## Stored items
· · · · ·
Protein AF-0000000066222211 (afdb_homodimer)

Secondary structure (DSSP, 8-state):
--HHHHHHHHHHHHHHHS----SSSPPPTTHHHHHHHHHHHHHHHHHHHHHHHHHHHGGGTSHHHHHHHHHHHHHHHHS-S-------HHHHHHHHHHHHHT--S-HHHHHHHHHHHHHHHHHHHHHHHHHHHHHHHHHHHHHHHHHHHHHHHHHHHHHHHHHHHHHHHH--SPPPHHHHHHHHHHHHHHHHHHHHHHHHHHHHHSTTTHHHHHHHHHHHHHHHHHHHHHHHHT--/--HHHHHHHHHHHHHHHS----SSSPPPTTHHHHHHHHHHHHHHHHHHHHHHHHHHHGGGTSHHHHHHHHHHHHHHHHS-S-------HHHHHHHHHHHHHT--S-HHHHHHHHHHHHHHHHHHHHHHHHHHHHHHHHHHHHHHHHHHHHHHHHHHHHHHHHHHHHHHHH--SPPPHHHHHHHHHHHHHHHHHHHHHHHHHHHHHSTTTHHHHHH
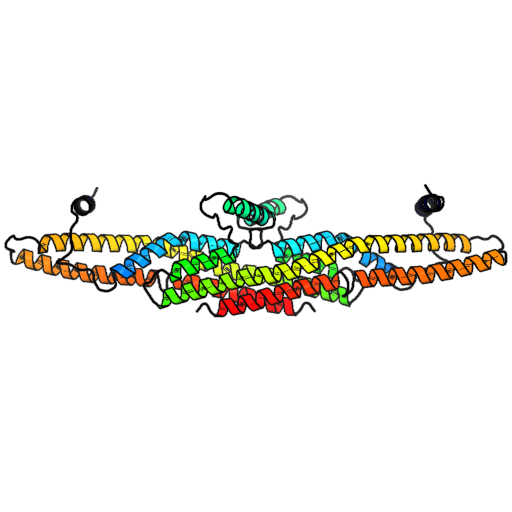HHHHHHHHHHHHHHHHHHT--

Foldseek 3Di:
DDPVVVVLVVLVVCCVVDVDDQPPFDADPPLVVLVVLLVVCLVCLVVVLQVLQQLLCVQQVGPVSVVVQVVVQVVCVVDVPDNPVSDGNLQVQLVQLVVQLPPPDDPVRVQLSNLRNQLSVVLVVLSVVLNVLSVVLSVQSVVLNVVVVVLVVLVSVLVSLSSVLSVLVPDPDDDDPVSVVVSVVSSVVNNVSSVVSSVSSCCCNDCVHDVVSVVSNVVSVVVSVVSSVVSCVSND/DDPVVVVLVVLVVCCVVDVDDQPPFDADPPLVVLVVLLVVCLVCLVVVLQVLQQLLCVQQVGPVSVVVQVVVQVVCVVDVPDNPVSDGNLQVQLVQLVVQLPPPDDPVRVQLSNLRNQLSVVLVVLSVVLNVLSVVLSVQSVVLNVVVVVLVVLVSVLVSLSSVLSVLVPDPDDDDPVSVVVSVVSSVVSNVSSVVSSVSSCCCNDCVHDVVSVVSNVVSVVVSVVSSVVSCVSND

Structure (mmCIF, N/CA/C/O backbone):
data_AF-0000000066222211-model_v1
#
loop_
_entity.id
_entity.type
_entity.pdbx_description
1 polymer 'Spore wall protein 12'
#
loop_
_atom_site.group_PDB
_atom_site.id
_atom_site.type_symbol
_atom_site.label_atom_id
_atom_site.label_alt_id
_atom_site.label_comp_id
_atom_site.label_asym_id
_atom_site.label_entity_id
_atom_site.label_seq_id
_atom_site.pdbx_PDB_ins_code
_atom_site.Cartn_x
_atom_site.Cartn_y
_atom_site.Cartn_z
_atom_site.occupancy
_atom_site.B_iso_or_equiv
_atom_site.auth_seq_id
_atom_site.auth_comp_id
_atom_site.auth_asym_id
_atom_site.auth_atom_id
_atom_site.pdbx_PDB_model_num
ATOM 1 N N . MET A 1 1 ? 16.438 34.188 37.938 1 59.06 1 MET A N 1
ATOM 2 C CA . MET A 1 1 ? 15.375 34.562 37 1 59.06 1 MET A CA 1
ATOM 3 C C . MET A 1 1 ? 15.461 36.031 36.656 1 59.06 1 MET A C 1
ATOM 5 O O . MET A 1 1 ? 15.5 36.906 37.531 1 59.06 1 MET A O 1
ATOM 9 N N . ASP A 1 2 ? 15.734 36.344 35.406 1 64.94 2 ASP A N 1
ATOM 10 C CA . ASP A 1 2 ? 15.961 37.719 35.062 1 64.94 2 ASP A CA 1
ATOM 11 C C . ASP A 1 2 ? 14.672 38.531 35.188 1 64.94 2 ASP A C 1
ATOM 13 O O . ASP A 1 2 ? 13.586 37.969 35.281 1 64.94 2 ASP A O 1
ATOM 17 N N . LYS A 1 3 ? 14.922 39.781 35.469 1 68.62 3 LYS A N 1
ATOM 18 C CA . LYS A 1 3 ? 13.828 40.719 35.75 1 68.62 3 LYS A CA 1
ATOM 19 C C . LYS A 1 3 ? 12.695 40.562 34.719 1 68.62 3 LYS A C 1
ATOM 21 O O . LYS A 1 3 ? 11.523 40.625 35.094 1 68.62 3 LYS A O 1
ATOM 26 N N . GLU A 1 4 ? 13.086 40.344 33.469 1 67.81 4 GLU A N 1
ATOM 27 C CA . GLU A 1 4 ? 12.094 40.188 32.438 1 67.81 4 GLU A CA 1
ATOM 28 C C . GLU A 1 4 ? 11.281 38.906 32.625 1 67.81 4 GLU A C 1
ATOM 30 O O . GLU A 1 4 ? 10.07 38.906 32.438 1 67.81 4 GLU A O 1
ATOM 35 N N . THR A 1 5 ? 11.938 37.938 33.062 1 71.94 5 THR A N 1
ATOM 36 C CA . THR A 1 5 ? 11.281 36.656 33.344 1 71.94 5 THR A CA 1
ATOM 37 C C . THR A 1 5 ? 10.328 36.781 34.531 1 71.94 5 THR A C 1
ATOM 39 O O . THR A 1 5 ? 9.219 36.25 34.5 1 71.94 5 THR A O 1
ATOM 42 N N . VAL A 1 6 ? 10.727 37.438 35.531 1 71.25 6 VAL A N 1
ATOM 43 C CA . VAL A 1 6 ? 9.891 37.625 36.688 1 71.25 6 VAL A CA 1
ATOM 44 C C . VAL A 1 6 ? 8.641 38.406 36.312 1 71.25 6 VAL A C 1
ATOM 46 O O . VAL A 1 6 ? 7.535 38.094 36.75 1 71.25 6 VAL A O 1
ATOM 49 N N . LYS A 1 7 ? 8.875 39.406 35.531 1 74 7 LYS A N 1
ATOM 50 C CA . LYS A 1 7 ? 7.738 40.219 35.094 1 74 7 LYS A CA 1
ATOM 51 C C . LYS A 1 7 ? 6.75 39.375 34.281 1 74 7 LYS A C 1
ATOM 53 O O . LYS A 1 7 ? 5.535 39.531 34.438 1 74 7 LYS A O 1
ATOM 58 N N . ASP A 1 8 ? 7.301 38.562 33.562 1 74.75 8 ASP A N 1
ATOM 59 C CA . ASP A 1 8 ? 6.465 37.688 32.719 1 74.75 8 ASP A CA 1
ATOM 60 C C . ASP A 1 8 ? 5.641 36.719 33.594 1 74.75 8 ASP A C 1
ATOM 62 O O . ASP A 1 8 ? 4.465 36.5 33.344 1 74.75 8 ASP A O 1
ATOM 66 N N . ILE A 1 9 ? 6.285 36.25 34.594 1 71.62 9 ILE A N 1
ATOM 67 C CA . ILE A 1 9 ? 5.59 35.344 35.531 1 71.62 9 ILE A CA 1
ATOM 68 C C . ILE A 1 9 ? 4.488 36.125 36.25 1 71.62 9 ILE A C 1
ATOM 70 O O . ILE A 1 9 ? 3.359 35.625 36.375 1 71.62 9 ILE A O 1
ATOM 74 N N . GLN A 1 10 ? 4.824 37.219 36.75 1 72.94 10 GLN A N 1
ATOM 75 C CA . GLN A 1 10 ? 3.836 38.031 37.469 1 72.94 10 GLN A CA 1
ATOM 76 C C . GLN A 1 10 ? 2.652 38.344 36.562 1 72.94 10 GLN A C 1
ATOM 78 O O . GLN A 1 10 ? 1.498 38.281 36.969 1 72.94 10 GLN A O 1
ATOM 83 N N . ARG A 1 11 ? 2.994 38.719 35.344 1 77.19 11 ARG A N 1
ATOM 84 C CA . ARG A 1 11 ? 1.955 39 34.375 1 77.19 11 ARG A CA 1
ATOM 85 C C . ARG A 1 11 ? 1.061 37.781 34.156 1 77.19 11 ARG A C 1
ATOM 87 O O . ARG A 1 11 ? -0.165 37.906 34.094 1 77.19 11 ARG A O 1
ATOM 94 N N . SER A 1 12 ? 1.709 36.75 34.031 1 74.88 12 SER A N 1
ATOM 95 C CA . SER A 1 12 ? 0.968 35.531 33.812 1 74.88 12 SER A CA 1
ATOM 96 C C . SER A 1 12 ? 0.013 35.219 34.938 1 74.88 12 SER A C 1
ATOM 98 O O . SER A 1 12 ? -1.127 34.812 34.719 1 74.88 12 SER A O 1
ATOM 100 N N . ILE A 1 13 ? 0.445 35.438 36.125 1 70.56 13 ILE A N 1
ATOM 101 C CA . ILE A 1 13 ? -0.37 35.219 37.312 1 70.56 13 ILE A CA 1
ATOM 102 C C . ILE A 1 13 ? -1.511 36.25 37.344 1 70.56 13 ILE A C 1
ATOM 104 O O . ILE A 1 13 ? -2.664 35.875 37.594 1 70.56 13 ILE A O 1
ATOM 108 N N . ALA A 1 14 ? -1.136 37.469 37.031 1 72.88 14 ALA A N 1
ATOM 109 C CA . ALA A 1 14 ? -2.148 38.5 37.031 1 72.88 14 ALA A CA 1
ATOM 110 C C . ALA A 1 14 ? -3.232 38.25 36 1 72.88 14 ALA A C 1
ATOM 112 O O . ALA A 1 14 ? -4.422 38.438 36.281 1 72.88 14 ALA A O 1
ATOM 113 N N . MET A 1 15 ? -2.812 37.875 34.875 1 74.06 15 MET A N 1
ATOM 114 C CA . MET A 1 15 ? -3.744 37.594 33.781 1 74.06 15 MET A CA 1
ATOM 115 C C . MET A 1 15 ? -4.691 36.469 34.156 1 74.06 15 MET A C 1
ATOM 117 O O . MET A 1 15 ? -5.863 36.469 33.781 1 74.06 15 MET A O 1
ATOM 121 N N . LYS A 1 16 ? -4.145 35.469 34.844 1 68.56 16 LYS A N 1
ATOM 122 C CA . LYS A 1 16 ? -4.961 34.344 35.25 1 68.56 16 LYS A CA 1
ATOM 123 C C . LYS A 1 16 ? -5.934 34.719 36.344 1 68.56 16 LYS A C 1
ATOM 125 O O . LYS A 1 16 ? -7.07 34.25 36.375 1 68.56 16 LYS A O 1
ATOM 130 N N . LEU A 1 17 ? -5.465 35.531 37.188 1 67.69 17 LEU A N 1
ATOM 131 C CA . LEU A 1 17 ? -6.246 35.906 38.375 1 67.69 17 LEU A CA 1
ATOM 132 C C . LEU A 1 17 ? -7.289 36.969 38 1 67.69 17 LEU A C 1
ATOM 134 O O . LEU A 1 17 ? -8.398 36.938 38.531 1 67.69 17 LEU A O 1
ATOM 138 N N . ASN A 1 18 ? -6.879 37.781 37.156 1 67.56 18 ASN A N 1
ATOM 139 C CA . ASN A 1 18 ? -7.781 38.875 36.812 1 67.56 18 ASN A CA 1
ATOM 140 C C . ASN A 1 18 ? -8.406 38.656 35.438 1 67.56 18 ASN A C 1
ATOM 142 O O . ASN A 1 18 ? -7.688 38.562 34.438 1 67.56 18 ASN A O 1
ATOM 146 N N . ARG A 1 19 ? -9.609 38.031 35.406 1 72.75 19 ARG A N 1
ATOM 147 C CA . ARG A 1 19 ? -10.266 37.969 34.125 1 72.75 19 ARG A CA 1
ATOM 148 C C . ARG A 1 19 ? -10.375 39.344 33.469 1 72.75 19 ARG A C 1
ATOM 150 O O . ARG A 1 19 ? -11.227 40.156 33.844 1 72.75 19 ARG A O 1
ATOM 157 N N . VAL A 1 20 ? -9.242 39.688 32.781 1 77.38 20 VAL A N 1
ATOM 158 C CA . VAL A 1 20 ? -9.227 41 32.188 1 77.38 20 VAL A CA 1
ATOM 159 C C . VAL A 1 20 ? -10.094 41 30.922 1 77.38 20 VAL A C 1
ATOM 161 O O . VAL A 1 20 ? -9.984 40.094 30.078 1 77.38 20 VAL A O 1
ATOM 164 N N . GLU A 1 21 ? -11.102 41.844 30.938 1 84.25 21 GLU A N 1
ATOM 165 C CA . GLU A 1 21 ? -11.859 42.094 29.719 1 84.25 21 GLU A CA 1
ATOM 166 C C . GLU A 1 21 ? -11.164 43.125 28.844 1 84.25 21 GLU A C 1
ATOM 168 O O . GLU A 1 21 ? -10.898 44.25 29.297 1 84.25 21 GLU A O 1
ATOM 173 N N . TYR A 1 22 ? -10.758 42.719 27.688 1 91.62 22 TYR A N 1
ATOM 174 C CA . TYR A 1 22 ? -10.039 43.625 26.781 1 91.62 22 TYR A CA 1
ATOM 175 C C . TYR A 1 22 ? -11 44.5 26.016 1 91.62 22 TYR A C 1
ATOM 177 O O . TYR A 1 22 ? -11.352 44.219 24.875 1 91.62 22 TYR A O 1
ATOM 185 N N . THR A 1 23 ? -11.359 45.594 26.531 1 92.06 23 THR A N 1
ATOM 186 C CA . THR A 1 23 ? -12.312 46.531 25.922 1 92.06 23 THR A CA 1
ATOM 187 C C . THR A 1 23 ? -11.594 47.656 25.203 1 92.06 23 THR A C 1
ATOM 189 O O . THR A 1 23 ? -12.125 48.219 24.234 1 92.06 23 THR A O 1
ATOM 192 N N . GLU A 1 24 ? -10.32 48 25.578 1 93.44 24 GLU A N 1
ATOM 193 C CA . GLU A 1 24 ? -9.602 49.125 25.047 1 93.44 24 GLU A CA 1
ATOM 194 C C . GLU A 1 24 ? -8.602 48.719 23.969 1 93.44 24 GLU A C 1
ATOM 196 O O . GLU A 1 24 ? -8.227 49.5 23.109 1 93.44 24 GLU A O 1
ATOM 201 N N . VAL A 1 25 ? -8.211 47.406 24.062 1 95.19 25 VAL A N 1
ATOM 202 C CA . VAL A 1 25 ? -7.172 46.938 23.141 1 95.19 25 VAL A CA 1
ATOM 203 C C . VAL A 1 25 ? -7.637 45.656 22.438 1 95.19 25 VAL A C 1
ATOM 205 O O . VAL A 1 25 ? -7.219 44.562 22.797 1 95.19 25 VAL A O 1
ATOM 208 N N . PRO A 1 26 ? -8.406 45.75 21.453 1 94.38 26 PRO A N 1
ATOM 209 C CA . PRO A 1 26 ? -8.82 44.562 20.688 1 94.38 26 PRO A CA 1
ATOM 210 C C . PRO A 1 26 ? -7.68 43.969 19.875 1 94.38 26 PRO A C 1
ATOM 212 O O . PRO A 1 26 ? -6.723 44.656 19.547 1 94.38 26 PRO A O 1
ATOM 215 N N . LEU A 1 27 ? -7.844 42.719 19.625 1 95.38 27 LEU A N 1
ATOM 216 C CA . LEU A 1 27 ? -6.902 42.094 18.719 1 95.38 27 LEU A CA 1
ATOM 217 C C . LEU A 1 27 ? -7.098 42.594 17.297 1 95.38 27 LEU A C 1
ATOM 219 O O . LEU A 1 27 ? -8.195 43.031 16.922 1 95.38 27 LEU A O 1
ATOM 223 N N . ILE A 1 28 ? -6.02 42.531 16.562 1 94.06 28 ILE A N 1
ATOM 224 C CA . ILE A 1 28 ? -6.141 42.906 15.148 1 94.06 28 ILE A CA 1
ATOM 225 C C . ILE A 1 28 ? -7.016 41.906 14.422 1 94.06 28 ILE A C 1
ATOM 227 O O . ILE A 1 28 ? -7.188 40.75 14.898 1 94.06 28 ILE A O 1
ATOM 231 N N . GLU A 1 29 ? -7.523 42.312 13.281 1 92.25 29 GLU A N 1
ATOM 232 C CA . GLU A 1 29 ? -8.43 41.5 12.492 1 92.25 29 GLU A CA 1
ATOM 233 C C . GLU A 1 29 ? -7.754 40.188 12.078 1 92.25 29 GLU A C 1
ATOM 235 O O . GLU A 1 29 ? -6.602 40.188 11.641 1 92.25 29 GLU A O 1
ATOM 240 N N . GLY A 1 30 ? -8.438 39.094 12.297 1 91.06 30 GLY A N 1
ATOM 241 C CA . GLY A 1 30 ? -7.984 37.781 11.836 1 91.06 30 GLY A CA 1
ATOM 242 C C . GLY A 1 30 ? -7.07 37.094 12.82 1 91.06 30 GLY A C 1
ATOM 243 O O . GLY A 1 30 ? -6.758 35.906 12.656 1 91.06 30 GLY A O 1
ATOM 244 N N . TYR A 1 31 ? -6.66 37.844 13.859 1 94.75 31 TYR A N 1
ATOM 245 C CA . TYR A 1 31 ? -5.66 37.312 14.773 1 94.75 31 TYR A CA 1
ATOM 246 C C . TYR A 1 31 ? -6.215 36.125 15.555 1 94.75 31 TYR A C 1
ATOM 248 O O . TYR A 1 31 ? -5.59 35.062 15.609 1 94.75 31 TYR A O 1
ATOM 256 N N . SER A 1 32 ? -7.375 36.25 16.141 1 91.69 32 SER A N 1
ATOM 257 C CA . SER A 1 32 ? -7.969 35.219 16.969 1 91.69 32 SER A CA 1
ATOM 258 C C . SER A 1 32 ? -8.219 33.938 16.156 1 91.69 32 SER A C 1
ATOM 260 O O . SER A 1 32 ? -7.922 32.844 16.625 1 91.69 32 SER A O 1
ATOM 262 N N . GLU A 1 33 ? -8.711 34.125 14.977 1 88.25 33 GLU A N 1
ATOM 263 C CA . GLU A 1 33 ? -8.984 32.969 14.102 1 88.25 33 GLU A CA 1
ATOM 264 C C . GLU A 1 33 ? -7.691 32.281 13.703 1 88.25 33 GLU A C 1
ATOM 266 O O . GLU A 1 33 ? -7.621 31.047 13.734 1 88.25 33 GLU A O 1
ATOM 271 N N . ALA A 1 34 ? -6.727 33.031 13.32 1 90.5 34 ALA A N 1
ATOM 272 C CA . ALA A 1 34 ? -5.434 32.469 12.93 1 90.5 34 ALA A CA 1
ATOM 273 C C . ALA A 1 34 ? -4.793 31.734 14.102 1 90.5 34 ALA A C 1
ATOM 275 O O . ALA A 1 34 ? -4.188 30.672 13.906 1 90.5 34 ALA A O 1
ATOM 276 N N . GLU A 1 35 ? -4.949 32.312 15.25 1 93 35 GLU A N 1
ATOM 277 C CA . GLU A 1 35 ? -4.371 31.719 16.438 1 93 35 GLU A CA 1
ATOM 278 C C . GLU A 1 35 ? -5.004 30.359 16.719 1 93 35 GLU A C 1
ATOM 280 O O . GLU A 1 35 ? -4.301 29.375 16.984 1 93 35 GLU A O 1
ATOM 285 N N . ASP A 1 36 ? -6.293 30.266 16.672 1 89.25 36 ASP A N 1
ATOM 286 C CA . ASP A 1 36 ? -7.008 29.016 16.922 1 89.25 36 ASP A CA 1
ATOM 287 C C . ASP A 1 36 ? -6.594 27.938 15.914 1 89.25 36 ASP A C 1
ATOM 289 O O . ASP A 1 36 ? -6.309 26.812 16.297 1 89.25 36 ASP A O 1
ATOM 293 N N . CYS A 1 37 ? -6.508 28.359 14.688 1 87.88 37 CYS A N 1
ATOM 294 C CA . CYS A 1 37 ? -6.109 27.438 13.625 1 87.88 37 CYS A CA 1
ATOM 295 C C . CYS A 1 37 ? -4.672 26.969 13.828 1 87.88 37 CYS A C 1
ATOM 297 O O . CYS A 1 37 ? -4.387 25.766 13.734 1 87.88 37 CYS A O 1
ATOM 299 N N . TYR A 1 38 ? -3.861 27.984 14.062 1 92.44 38 TYR A N 1
ATOM 300 C CA . TYR A 1 38 ? -2.449 27.688 14.281 1 92.44 38 TYR A CA 1
ATOM 301 C C . TYR A 1 38 ? -2.268 26.672 15.398 1 92.44 38 TYR A C 1
ATOM 303 O O . TYR A 1 38 ? -1.558 25.672 15.234 1 92.44 38 TYR A O 1
ATOM 311 N N . LYS A 1 39 ? -2.922 26.797 16.516 1 91.75 39 LYS A N 1
ATOM 312 C CA . LYS A 1 39 ? -2.773 25.906 17.672 1 91.75 39 LYS A CA 1
ATOM 313 C C . LYS A 1 39 ? -3.225 24.484 17.328 1 91.75 39 LYS A C 1
ATOM 315 O O . LYS A 1 39 ? -2.566 23.516 17.703 1 91.75 39 LYS A O 1
ATOM 320 N N . ARG A 1 40 ? -4.234 24.375 16.625 1 86.62 40 ARG A N 1
ATOM 321 C CA . ARG A 1 40 ? -4.762 23.078 16.25 1 86.62 40 ARG A CA 1
ATOM 322 C C . ARG A 1 40 ? -3.801 22.328 15.328 1 86.62 40 ARG A C 1
ATOM 324 O O . ARG A 1 40 ? -3.547 21.141 15.508 1 86.62 40 ARG A O 1
ATOM 331 N N . PHE A 1 41 ? -3.262 23.094 14.414 1 88.31 41 PHE A N 1
ATOM 332 C CA . PHE A 1 41 ? -2.324 22.484 13.477 1 88.31 41 PHE A CA 1
ATOM 333 C C . PHE A 1 41 ? -1.023 22.109 14.172 1 88.31 41 PHE A C 1
ATOM 335 O O . PHE A 1 41 ? -0.481 21.031 13.945 1 88.31 41 PHE A O 1
ATOM 342 N N . ARG A 1 42 ? -0.595 23.031 14.922 1 91.75 42 ARG A N 1
ATOM 343 C CA . ARG A 1 42 ? 0.618 22.781 15.695 1 91.75 42 ARG A CA 1
ATOM 344 C C . ARG A 1 42 ? 0.48 21.516 16.531 1 91.75 42 ARG A C 1
ATOM 346 O O . ARG A 1 42 ? 1.367 20.656 16.516 1 91.75 42 ARG A O 1
ATOM 353 N N . ASP A 1 43 ? -0.65 21.234 17.156 1 88.62 43 ASP A N 1
ATOM 354 C CA . ASP A 1 43 ? -0.879 20.109 18.047 1 88.62 43 ASP A CA 1
ATOM 355 C C . ASP A 1 43 ? -1.095 18.812 17.266 1 88.62 43 ASP A C 1
ATOM 357 O O . ASP A 1 43 ? -1.016 17.719 17.828 1 88.62 43 ASP A O 1
ATOM 361 N N . SER A 1 44 ? -1.355 18.953 15.961 1 86.12 44 SER A N 1
ATOM 362 C CA . SER A 1 44 ? -1.647 17.781 15.141 1 86.12 44 SER A CA 1
ATOM 363 C C . SER A 1 44 ? -0.425 17.359 14.344 1 86.12 44 SER A C 1
ATOM 365 O O . SER A 1 44 ? -0.493 16.406 13.562 1 86.12 44 SER A O 1
ATOM 367 N N . LEU A 1 45 ? 0.654 18.016 14.438 1 90.75 45 LEU A N 1
ATOM 368 C CA . LEU A 1 45 ? 1.836 17.75 13.633 1 90.75 45 LEU A CA 1
ATOM 369 C C . LEU A 1 45 ? 2.301 16.312 13.82 1 90.75 45 LEU A C 1
ATOM 371 O O . LEU A 1 45 ? 2.719 15.656 12.859 1 90.75 45 LEU A O 1
ATOM 375 N N . LYS A 1 46 ? 2.219 15.82 15.062 1 87.12 46 LYS A N 1
ATOM 376 C CA . LYS A 1 46 ? 2.639 14.445 15.32 1 87.12 46 LYS A CA 1
ATOM 377 C C . LYS A 1 46 ? 1.753 13.453 14.578 1 87.12 46 LYS A C 1
ATOM 379 O O . LYS A 1 46 ? 2.25 12.477 14.008 1 87.12 46 LYS A O 1
ATOM 384 N N . LYS A 1 47 ? 0.486 13.656 14.633 1 84.5 47 LYS A N 1
ATOM 385 C CA . LYS A 1 47 ? -0.448 12.781 13.93 1 84.5 47 LYS A CA 1
ATOM 386 C C . LYS A 1 47 ? -0.146 12.742 12.438 1 84.5 47 LYS A C 1
ATOM 388 O O . LYS A 1 47 ? -0.206 11.68 11.812 1 84.5 47 LYS A O 1
ATOM 393 N N . ILE A 1 48 ? 0.156 13.922 11.844 1 89.25 48 ILE A N 1
ATOM 394 C CA . ILE A 1 48 ? 0.495 14.008 10.43 1 89.25 48 ILE A CA 1
ATOM 395 C C . ILE A 1 48 ? 1.768 13.219 10.148 1 89.25 48 ILE A C 1
ATOM 397 O O . ILE A 1 48 ? 1.813 12.414 9.219 1 89.25 48 ILE A O 1
ATOM 401 N N . SER A 1 49 ? 2.754 13.461 10.984 1 90.19 49 SER A N 1
ATOM 402 C CA . SER A 1 49 ? 4.02 12.75 10.828 1 90.19 49 SER A CA 1
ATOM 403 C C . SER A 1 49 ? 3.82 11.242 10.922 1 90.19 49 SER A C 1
· · · · ·
## WHAT YOU ARE ASKED TO DO
Using only the entries above, output the line with "ATOM 123 C C", the line with "ATOM 142 O O", and all lines between them, exactly as they stand.

## RESPONSE BELOW
ATOM 123 C C . LYS A 1 16 ? -5.934 34.719 36.344 1 68.56 16 LYS A C 1
ATOM 125 O O . LYS A 1 16 ? -7.07 34.25 36.375 1 68.56 16 LYS A O 1
ATOM 130 N N . LEU A 1 17 ? -5.465 35.531 37.188 1 67.69 17 LEU A N 1
ATOM 131 C CA . LEU A 1 17 ? -6.246 35.906 38.375 1 67.69 17 LEU A CA 1
ATOM 132 C C . LEU A 1 17 ? -7.289 36.969 38 1 67.69 17 LEU A C 1
ATOM 134 O O . LEU A 1 17 ? -8.398 36.938 38.531 1 67.69 17 LEU A O 1
ATOM 138 N N . ASN A 1 18 ? -6.879 37.781 37.156 1 67.56 18 ASN A N 1
ATOM 139 C CA . ASN A 1 18 ? -7.781 38.875 36.812 1 67.56 18 ASN A CA 1
ATOM 140 C C . ASN A 1 18 ? -8.406 38.656 35.438 1 67.56 18 ASN A C 1
ATOM 142 O O . ASN A 1 18 ? -7.688 38.562 34.438 1 67.56 18 ASN A O 1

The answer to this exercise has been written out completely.